▶ **Task brief**:
Return, word for word, only the lines of the data below that lie between the line with "ATOM 137 C C" and the line with "ATOM 192 N N", those two lines included.

▶ **Exercise data**:
+ + +

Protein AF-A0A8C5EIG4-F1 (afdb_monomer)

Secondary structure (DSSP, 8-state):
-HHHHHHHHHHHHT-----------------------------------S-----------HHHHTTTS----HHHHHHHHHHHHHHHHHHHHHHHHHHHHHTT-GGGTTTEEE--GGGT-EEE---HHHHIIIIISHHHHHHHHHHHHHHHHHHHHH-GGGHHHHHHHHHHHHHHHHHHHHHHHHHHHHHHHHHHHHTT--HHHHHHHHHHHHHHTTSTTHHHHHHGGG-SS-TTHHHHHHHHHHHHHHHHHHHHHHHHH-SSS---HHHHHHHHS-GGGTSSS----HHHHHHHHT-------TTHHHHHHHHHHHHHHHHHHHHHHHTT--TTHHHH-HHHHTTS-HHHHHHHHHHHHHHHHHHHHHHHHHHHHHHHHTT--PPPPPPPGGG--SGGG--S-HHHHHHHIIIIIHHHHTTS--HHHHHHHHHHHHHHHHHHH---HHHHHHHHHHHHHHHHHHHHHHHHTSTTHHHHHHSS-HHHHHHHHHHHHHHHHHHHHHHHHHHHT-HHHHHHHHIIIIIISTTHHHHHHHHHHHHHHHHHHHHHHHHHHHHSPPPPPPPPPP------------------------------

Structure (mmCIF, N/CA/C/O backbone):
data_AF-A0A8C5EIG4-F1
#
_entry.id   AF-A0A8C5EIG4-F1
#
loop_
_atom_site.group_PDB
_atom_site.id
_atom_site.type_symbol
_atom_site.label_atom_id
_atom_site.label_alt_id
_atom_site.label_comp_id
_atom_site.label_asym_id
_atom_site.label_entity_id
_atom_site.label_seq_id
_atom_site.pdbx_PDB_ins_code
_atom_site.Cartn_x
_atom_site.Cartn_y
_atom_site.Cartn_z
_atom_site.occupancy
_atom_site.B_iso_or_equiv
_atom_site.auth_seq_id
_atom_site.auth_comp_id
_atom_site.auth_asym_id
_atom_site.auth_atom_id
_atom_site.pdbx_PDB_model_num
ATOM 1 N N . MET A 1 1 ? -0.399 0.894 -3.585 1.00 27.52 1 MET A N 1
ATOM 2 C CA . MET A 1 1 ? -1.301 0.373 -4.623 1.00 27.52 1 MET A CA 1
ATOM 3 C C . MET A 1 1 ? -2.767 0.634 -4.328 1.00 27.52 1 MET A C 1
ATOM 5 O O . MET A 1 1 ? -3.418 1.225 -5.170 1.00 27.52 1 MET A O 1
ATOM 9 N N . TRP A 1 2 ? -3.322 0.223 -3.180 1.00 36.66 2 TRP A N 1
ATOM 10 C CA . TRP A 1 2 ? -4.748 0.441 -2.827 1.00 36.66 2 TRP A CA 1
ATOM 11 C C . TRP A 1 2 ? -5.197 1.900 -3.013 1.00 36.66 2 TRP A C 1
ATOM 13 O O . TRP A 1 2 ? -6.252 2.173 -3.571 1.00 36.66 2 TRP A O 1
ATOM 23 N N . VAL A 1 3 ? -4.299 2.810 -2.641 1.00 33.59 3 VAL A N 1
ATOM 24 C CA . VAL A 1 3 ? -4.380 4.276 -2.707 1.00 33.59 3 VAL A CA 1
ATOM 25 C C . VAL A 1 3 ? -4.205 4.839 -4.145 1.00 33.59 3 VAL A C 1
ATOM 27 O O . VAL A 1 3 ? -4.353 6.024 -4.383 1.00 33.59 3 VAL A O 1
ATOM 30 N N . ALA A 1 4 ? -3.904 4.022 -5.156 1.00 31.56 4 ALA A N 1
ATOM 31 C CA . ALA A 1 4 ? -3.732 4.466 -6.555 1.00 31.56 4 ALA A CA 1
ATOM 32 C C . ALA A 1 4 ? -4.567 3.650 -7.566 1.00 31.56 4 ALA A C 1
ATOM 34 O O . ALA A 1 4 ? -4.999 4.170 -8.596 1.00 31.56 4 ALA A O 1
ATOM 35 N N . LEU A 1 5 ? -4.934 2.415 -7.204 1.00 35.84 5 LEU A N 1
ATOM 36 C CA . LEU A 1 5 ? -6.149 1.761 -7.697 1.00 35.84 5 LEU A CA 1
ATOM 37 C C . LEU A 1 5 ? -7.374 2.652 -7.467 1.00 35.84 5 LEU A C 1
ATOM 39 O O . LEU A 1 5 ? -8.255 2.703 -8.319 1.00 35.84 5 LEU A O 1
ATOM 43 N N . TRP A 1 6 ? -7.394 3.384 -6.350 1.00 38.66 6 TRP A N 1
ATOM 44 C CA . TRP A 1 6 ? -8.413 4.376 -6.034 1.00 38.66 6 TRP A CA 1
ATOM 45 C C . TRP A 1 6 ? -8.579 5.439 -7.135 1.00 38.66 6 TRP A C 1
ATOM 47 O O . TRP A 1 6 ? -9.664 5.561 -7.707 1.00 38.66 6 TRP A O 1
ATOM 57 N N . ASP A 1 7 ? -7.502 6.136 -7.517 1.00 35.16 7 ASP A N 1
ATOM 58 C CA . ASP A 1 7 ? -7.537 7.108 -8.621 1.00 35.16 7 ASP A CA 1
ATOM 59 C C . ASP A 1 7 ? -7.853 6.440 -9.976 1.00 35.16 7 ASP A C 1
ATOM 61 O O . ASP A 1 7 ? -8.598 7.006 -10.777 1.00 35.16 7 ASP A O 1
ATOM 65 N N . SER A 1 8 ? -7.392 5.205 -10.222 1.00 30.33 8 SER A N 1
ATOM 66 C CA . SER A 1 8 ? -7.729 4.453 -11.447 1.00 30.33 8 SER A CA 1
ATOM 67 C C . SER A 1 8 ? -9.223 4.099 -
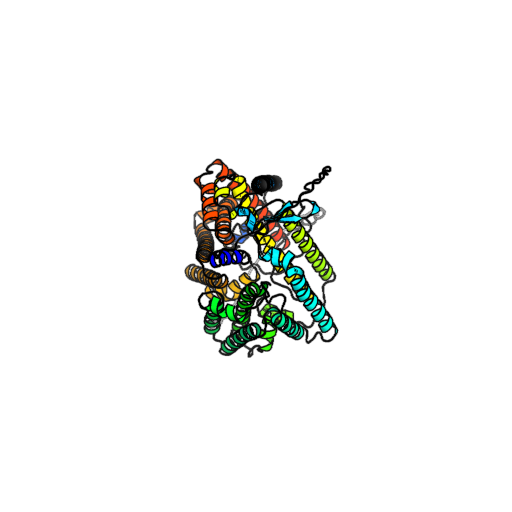11.553 1.00 30.33 8 SER A C 1
ATOM 69 O O . SER A 1 8 ? -9.806 4.191 -12.635 1.00 30.33 8 SER A O 1
ATOM 71 N N . VAL A 1 9 ? -9.874 3.735 -10.443 1.00 31.94 9 VAL A N 1
ATOM 72 C CA . VAL A 1 9 ? -11.332 3.518 -10.374 1.00 31.94 9 VAL A CA 1
ATOM 73 C C . VAL A 1 9 ? -12.079 4.848 -10.534 1.00 31.94 9 VAL A C 1
ATOM 75 O O . VAL A 1 9 ? -13.035 4.935 -11.308 1.00 31.94 9 VAL A O 1
ATOM 78 N N . ARG A 1 10 ? -11.610 5.912 -9.872 1.00 34.78 10 ARG A N 1
ATOM 79 C CA . ARG A 1 10 ? -12.217 7.250 -9.922 1.00 34.78 10 ARG A CA 1
ATOM 80 C C . ARG A 1 10 ? -12.170 7.873 -11.323 1.00 34.78 10 ARG A C 1
ATOM 82 O O . ARG A 1 10 ? -13.164 8.442 -11.768 1.00 34.78 10 ARG A O 1
ATOM 89 N N . MET A 1 11 ? -11.059 7.715 -12.045 1.00 26.83 11 MET A N 1
ATOM 90 C CA . MET A 1 11 ? -10.893 8.182 -13.430 1.00 26.83 11 MET A CA 1
ATOM 91 C C . MET A 1 11 ? -11.900 7.537 -14.394 1.00 26.83 11 MET A C 1
ATOM 93 O O . MET A 1 11 ? -12.436 8.223 -15.265 1.00 26.83 11 MET A O 1
ATOM 97 N N . LEU A 1 12 ? -12.210 6.248 -14.210 1.00 27.17 12 LEU A N 1
ATOM 98 C CA . LEU A 1 12 ? -13.234 5.547 -14.994 1.00 27.17 12 LEU A CA 1
ATOM 99 C C . LEU A 1 12 ? -14.658 6.029 -14.664 1.00 27.17 12 LEU A C 1
ATOM 101 O O . LEU A 1 12 ? -15.499 6.080 -15.557 1.00 27.17 12 LEU A O 1
ATOM 105 N N . SER A 1 13 ? -14.919 6.428 -13.415 1.00 25.39 13 SER A N 1
ATOM 106 C CA . SER A 1 13 ? -16.232 6.924 -12.975 1.00 25.39 13 SER A CA 1
ATOM 107 C C . SER A 1 13 ? -16.555 8.356 -13.426 1.00 25.39 13 SER A C 1
ATOM 109 O O . SER A 1 13 ? -17.727 8.724 -13.451 1.00 25.39 13 SER A O 1
ATOM 111 N N . LEU A 1 14 ? -15.551 9.181 -13.747 1.00 26.09 14 LEU A N 1
ATOM 112 C CA . LEU A 1 14 ? -15.729 10.616 -14.033 1.00 26.09 14 LEU A CA 1
ATOM 113 C C . LEU A 1 14 ? -15.746 10.971 -15.531 1.00 26.09 14 LEU A C 1
ATOM 115 O O . LEU A 1 14 ? -15.871 12.142 -15.886 1.00 26.09 14 LEU A O 1
ATOM 119 N N . HIS A 1 15 ? -15.646 9.995 -16.437 1.00 23.23 15 HIS A N 1
ATOM 120 C CA . HIS A 1 15 ? -15.673 10.229 -17.889 1.00 23.23 15 HIS A CA 1
ATOM 121 C C . HIS A 1 15 ? -17.099 10.319 -18.478 1.00 23.23 15 HIS A C 1
ATOM 123 O O . HIS A 1 15 ? -17.448 9.619 -19.427 1.00 23.23 15 HIS A O 1
ATOM 129 N N . SER A 1 16 ? -17.901 11.254 -17.955 1.00 21.31 16 SER A N 1
ATOM 130 C CA . SER A 1 16 ? -19.108 11.772 -18.619 1.00 21.31 16 SER A CA 1
ATOM 131 C C . SER A 1 16 ? -18.923 13.276 -18.893 1.00 21.31 16 SER A C 1
ATOM 133 O O . SER A 1 16 ? -18.893 14.065 -17.947 1.00 21.31 16 SER A O 1
ATOM 135 N N . PRO A 1 17 ? -18.692 13.704 -20.151 1.00 22.86 17 PRO A N 1
ATOM 136 C CA . PRO A 1 17 ? -18.128 15.025 -20.426 1.00 22.86 17 PRO A CA 1
ATOM 137 C C . PRO A 1 17 ? -19.182 16.137 -20.540 1.00 22.86 17 PRO A C 1
ATOM 139 O O . PRO A 1 17 ? -19.817 16.302 -21.583 1.00 22.86 17 PRO A O 1
ATOM 142 N N . VAL A 1 18 ? -19.271 16.990 -19.518 1.00 21.23 18 VAL A N 1
ATOM 143 C CA . VAL A 1 18 ? -19.865 18.333 -19.638 1.00 21.23 18 VAL A CA 1
ATOM 144 C C . VAL A 1 18 ? -18.753 19.335 -19.967 1.00 21.23 18 VAL A C 1
ATOM 146 O O . VAL A 1 18 ? -17.718 19.367 -19.305 1.00 21.23 18 VAL A O 1
ATOM 149 N N . LYS A 1 19 ? -18.942 20.139 -21.019 1.00 21.02 19 LYS A N 1
ATOM 150 C CA . LYS A 1 19 ? -18.007 21.208 -21.408 1.00 21.02 19 LYS A CA 1
ATOM 151 C C . LYS A 1 19 ? -18.289 22.490 -20.628 1.00 21.02 19 LYS A C 1
ATOM 153 O O . LYS A 1 19 ? -19.451 22.854 -20.477 1.00 21.02 19 LYS A O 1
ATOM 158 N N . GLN A 1 20 ? -17.238 23.238 -20.306 1.00 22.11 20 GLN A N 1
ATOM 159 C CA . GLN A 1 20 ? -17.306 24.689 -20.118 1.00 22.11 20 GLN A CA 1
ATOM 160 C C . GLN A 1 20 ? -16.006 25.335 -20.613 1.00 22.11 20 GLN A C 1
ATOM 162 O O . GLN A 1 20 ? -14.933 24.735 -20.520 1.00 22.11 20 GLN A O 1
ATOM 167 N N . ASP A 1 21 ? -16.127 26.515 -21.219 1.00 21.12 21 ASP A N 1
ATOM 168 C CA . ASP A 1 21 ? -15.079 27.110 -22.050 1.00 21.12 21 ASP A CA 1
ATOM 169 C C . ASP A 1 21 ? -14.140 28.059 -21.289 1.00 21.12 21 ASP A C 1
ATOM 171 O O . ASP A 1 21 ? -14.494 28.693 -20.296 1.00 21.12 21 ASP A O 1
ATOM 175 N N . THR A 1 22 ? -12.907 28.160 -21.784 1.00 23.73 22 THR A N 1
ATOM 176 C CA . THR A 1 22 ? -11.833 28.977 -21.205 1.00 23.73 22 THR A CA 1
ATOM 177 C C . THR A 1 22 ? -11.807 30.396 -21.761 1.00 23.73 22 THR A C 1
ATOM 179 O O . THR A 1 22 ? -11.866 30.567 -22.978 1.00 23.73 22 THR A O 1
ATOM 182 N N . HIS A 1 23 ? -11.500 31.385 -20.918 1.00 22.39 23 HIS A N 1
ATOM 183 C CA . HIS A 1 23 ? -10.892 32.643 -21.362 1.00 22.39 23 HIS A CA 1
ATOM 184 C C . HIS A 1 23 ? -9.592 32.936 -20.603 1.00 22.39 23 HIS A C 1
ATOM 186 O O . HIS A 1 23 ? -9.437 32.600 -19.431 1.00 22.39 23 HIS A O 1
ATOM 192 N N . THR A 1 24 ? -8.632 33.531 -21.309 1.00 23.77 24 THR A N 1
ATOM 193 C CA . THR A 1 24 ? -7.235 33.704 -20.884 1.00 23.77 24 THR A CA 1
ATOM 194 C C . THR A 1 24 ? -6.814 35.164 -20.947 1.00 23.77 24 THR A C 1
ATOM 196 O O . THR A 1 24 ? -7.150 35.832 -21.921 1.00 23.77 24 THR A O 1
ATOM 199 N N . HIS A 1 25 ? -5.948 35.607 -20.035 1.00 23.28 25 HIS A N 1
ATOM 200 C CA . HIS A 1 25 ? -5.066 36.752 -20.283 1.00 23.28 25 HIS A CA 1
ATOM 201 C C . HIS A 1 25 ? -3.641 36.473 -19.794 1.00 23.28 25 HIS A C 1
ATOM 203 O O . HIS A 1 25 ? -3.420 35.738 -18.834 1.00 23.28 25 HIS A O 1
ATOM 209 N N . THR A 1 26 ? -2.668 37.043 -20.503 1.00 23.06 26 THR A N 1
ATOM 210 C CA . THR A 1 26 ? -1.229 36.791 -20.353 1.00 23.06 26 THR A CA 1
ATOM 211 C C . THR A 1 26 ? -0.468 38.098 -20.198 1.00 23.06 26 THR A C 1
ATOM 213 O O . THR A 1 26 ? -0.736 39.027 -20.953 1.00 23.06 26 THR A O 1
ATOM 216 N N . HIS A 1 27 ? 0.564 38.128 -19.354 1.00 22.98 27 HIS A N 1
ATOM 217 C CA . HIS A 1 27 ? 1.661 39.090 -19.486 1.00 22.98 27 HIS A CA 1
ATOM 218 C C . HIS A 1 27 ? 3.011 38.425 -19.196 1.00 22.98 27 HIS A C 1
ATOM 220 O O . HIS A 1 27 ? 3.109 37.485 -18.410 1.00 22.98 27 HIS A O 1
ATOM 226 N N . THR A 1 28 ? 4.049 38.907 -19.875 1.00 23.00 28 THR A N 1
ATOM 227 C CA . THR A 1 28 ? 5.405 38.343 -19.888 1.00 23.00 28 THR A CA 1
ATOM 228 C C . THR A 1 28 ? 6.427 39.380 -19.450 1.00 23.00 28 THR A C 1
ATOM 230 O O . THR A 1 28 ? 6.389 40.494 -19.962 1.00 23.00 28 THR A O 1
ATOM 233 N N . HIS A 1 29 ? 7.415 38.992 -18.642 1.00 23.16 29 HIS A N 1
ATOM 234 C CA . HIS A 1 29 ? 8.705 39.686 -18.587 1.00 23.16 29 HIS A CA 1
ATOM 235 C C . HIS A 1 29 ? 9.853 38.692 -18.381 1.00 23.16 29 HIS A C 1
ATOM 237 O O . HIS A 1 29 ? 9.710 37.681 -17.697 1.00 23.16 29 HIS A O 1
ATOM 243 N N . THR A 1 30 ? 10.993 38.974 -19.009 1.00 23.08 30 THR A N 1
ATOM 244 C CA . THR A 1 30 ? 12.170 38.096 -19.068 1.00 23.08 30 THR A CA 1
ATOM 245 C C . THR A 1 30 ? 13.376 38.733 -18.393 1.00 23.08 30 THR A C 1
ATOM 247 O O . THR A 1 30 ? 13.726 39.854 -18.752 1.00 23.08 30 THR A O 1
ATOM 250 N N . HIS A 1 31 ? 14.102 37.991 -17.554 1.00 22.64 31 HIS A N 1
ATOM 251 C CA . HIS A 1 31 ? 15.496 38.304 -17.221 1.00 22.64 31 HIS A CA 1
ATOM 252 C C . HIS A 1 31 ? 16.351 37.030 -17.144 1.00 22.64 31 HIS A C 1
ATOM 254 O O . HIS A 1 31 ? 15.894 35.976 -16.709 1.00 22.64 31 HIS A O 1
ATOM 260 N N . ARG A 1 32 ? 17.607 37.131 -17.596 1.00 21.91 32 ARG A N 1
ATOM 261 C CA . ARG A 1 32 ? 18.649 36.101 -17.426 1.00 21.91 32 ARG A CA 1
ATOM 262 C C . ARG A 1 32 ? 19.338 36.293 -16.071 1.00 21.91 32 ARG A C 1
ATOM 264 O O . ARG A 1 32 ? 19.557 37.443 -15.709 1.00 21.91 32 ARG A O 1
ATOM 271 N N . VAL A 1 33 ? 19.857 35.217 -15.463 1.00 22.61 33 VAL A N 1
ATOM 272 C CA . VAL A 1 33 ? 21.291 35.099 -15.095 1.00 22.61 33 VAL A CA 1
ATOM 273 C C . VAL A 1 33 ? 21.657 33.682 -14.601 1.00 22.61 33 VAL A C 1
ATOM 275 O O . VAL A 1 33 ? 20.936 33.083 -13.822 1.00 22.61 33 VAL A O 1
ATOM 278 N N . ARG A 1 34 ? 22.798 33.203 -15.123 1.00 21.47 34 ARG A N 1
ATOM 279 C CA . ARG A 1 34 ? 23.770 32.158 -14.703 1.00 21.47 34 ARG A CA 1
ATOM 280 C C . ARG A 1 34 ? 23.363 30.948 -13.828 1.00 21.47 34 ARG A C 1
ATOM 282 O O . ARG A 1 34 ? 22.734 31.042 -12.787 1.00 21.47 34 ARG A O 1
ATOM 289 N N . SER A 1 35 ? 23.918 29.809 -14.241 1.00 21.39 35 SER A N 1
ATOM 290 C CA . SER A 1 35 ? 23.929 28.490 -13.598 1.00 21.39 35 SER A CA 1
ATOM 291 C C . SER A 1 35 ? 24.806 28.382 -12.344 1.00 21.39 35 SER A C 1
ATOM 293 O O . SER A 1 35 ? 25.901 28.944 -12.314 1.00 21.39 35 SER A O 1
ATOM 295 N N . VAL A 1 36 ? 24.420 27.493 -11.423 1.00 21.20 36 VAL A N 1
ATOM 296 C CA . VAL A 1 36 ? 25.326 26.804 -10.485 1.00 21.20 36 VAL A CA 1
ATOM 297 C C . VAL A 1 36 ? 24.981 25.310 -10.510 1.00 21.20 36 VAL A C 1
ATOM 299 O O . VAL A 1 36 ? 23.816 24.953 -10.353 1.00 21.20 36 VAL A O 1
ATOM 302 N N . ASN A 1 37 ? 25.972 24.442 -10.730 1.00 21.41 37 ASN A N 1
ATOM 303 C CA . ASN A 1 37 ? 25.786 22.988 -10.762 1.00 21.41 37 ASN A CA 1
ATOM 304 C C . ASN A 1 37 ? 26.067 22.373 -9.387 1.00 21.41 37 ASN A C 1
ATOM 306 O O . ASN A 1 37 ? 27.192 22.477 -8.909 1.00 21.41 37 ASN A O 1
ATOM 310 N N . TRP A 1 38 ? 25.103 21.634 -8.835 1.00 19.67 38 TRP A N 1
ATOM 311 C CA . TRP A 1 38 ? 25.338 20.606 -7.816 1.00 19.67 38 TRP A CA 1
ATOM 312 C C . TRP A 1 38 ? 24.400 19.425 -8.086 1.00 19.67 38 TRP A C 1
ATOM 314 O O . TRP A 1 38 ? 23.184 19.593 -8.101 1.00 19.67 38 TRP A O 1
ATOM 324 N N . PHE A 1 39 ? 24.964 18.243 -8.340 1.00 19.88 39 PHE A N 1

+ + +

▶ **Written response**:
ATOM 137 C C . PRO A 1 17 ? -19.182 16.137 -20.540 1.00 22.86 17 PRO A C 1
ATOM 139 O O . PRO A 1 17 ? -19.817 16.302 -21.583 1.00 22.86 17 PRO A O 1
ATOM 142 N N . VAL A 1 18 ? -19.271 16.990 -19.518 1.00 21.23 18 VAL A N 1
ATOM 143 C CA . VAL A 1 18 ? -19.865 18.333 -19.638 1.00 21.23 18 VAL A CA 1
ATOM 144 C C . VAL A 1 18 ? -18.753 19.335 -19.967 1.00 21.23 18 VAL A C 1
ATOM 146 O O . VAL A 1 18 ? -17.718 19.367 -19.305 1.00 21.23 18 VAL A O 1
ATOM 149 N N . LYS A 1 19 ? -18.942 20.139 -21.019 1.00 21.02 19 LYS A N 1
ATOM 150 C CA . LYS A 1 19 ? -18.007 21.208 -21.408 1.00 21.02 19 LYS A CA 1
ATOM 151 C C . LYS A 1 19 ? -18.289 22.490 -20.628 1.00 21.02 19 LYS A C 1
ATOM 153 O O . LYS A 1 19 ? -19.451 22.854 -20.477 1.00 21.02 19 LYS A O 1
ATOM 158 N N . GLN A 1 20 ? -17.238 23.238 -20.306 1.00 22.11 20 GLN A N 1
ATOM 159 C CA . GLN A 1 20 ? -17.306 24.689 -20.118 1.00 22.11 20 GLN A CA 1
ATOM 160 C C . GLN A 1 20 ? -16.006 25.335 -20.613 1.00 22.11 20 GLN A C 1
ATOM 162 O O . GLN A 1 20 ? -14.933 24.735 -20.520 1.00 22.11 20 GLN A O 1
ATOM 167 N N . ASP A 1 21 ? -16.127 26.515 -21.219 1.00 21.12 21 ASP A N 1
ATOM 168 C CA . ASP A 1 21 ? -15.079 27.110 -22.050 1.00 21.12 21 ASP A CA 1
ATOM 169 C C . ASP A 1 21 ? -14.140 28.059 -21.289 1.00 21.12 21 ASP A C 1
ATOM 171 O O . ASP A 1 21 ? -14.494 28.693 -20.296 1.00 21.12 21 ASP A O 1
ATOM 175 N N . THR A 1 22 ? -12.907 28.160 -21.784 1.00 23.73 22 THR A N 1
ATOM 176 C CA . THR A 1 22 ? -11.833 28.977 -21.205 1.00 23.73 22 THR A CA 1
ATOM 177 C C . THR A 1 22 ? -11.807 30.396 -21.761 1.00 23.73 22 THR A C 1
ATOM 179 O O . THR A 1 22 ? -11.866 30.567 -22.978 1.00 23.73 22 THR A O 1
ATOM 182 N N . HIS A 1 23 ? -11.500 31.385 -20.918 1.00 22.39 23 HIS A N 1
ATOM 183 C CA . HIS A 1 23 ? -10.892 32.643 -21.362 1.00 22.39 23 HIS A CA 1
ATOM 184 C C . HIS A 1 23 ? -9.592 32.936 -20.603 1.00 22.39 23 HIS A C 1
ATOM 186 O O . HIS A 1 23 ? -9.437 32.600 -19.431 1.00 22.39 23 HIS A O 1
ATOM 192 N N . THR A 1 24 ? -8.632 33.531 -21.309 1.00 23.77 24 THR A N 1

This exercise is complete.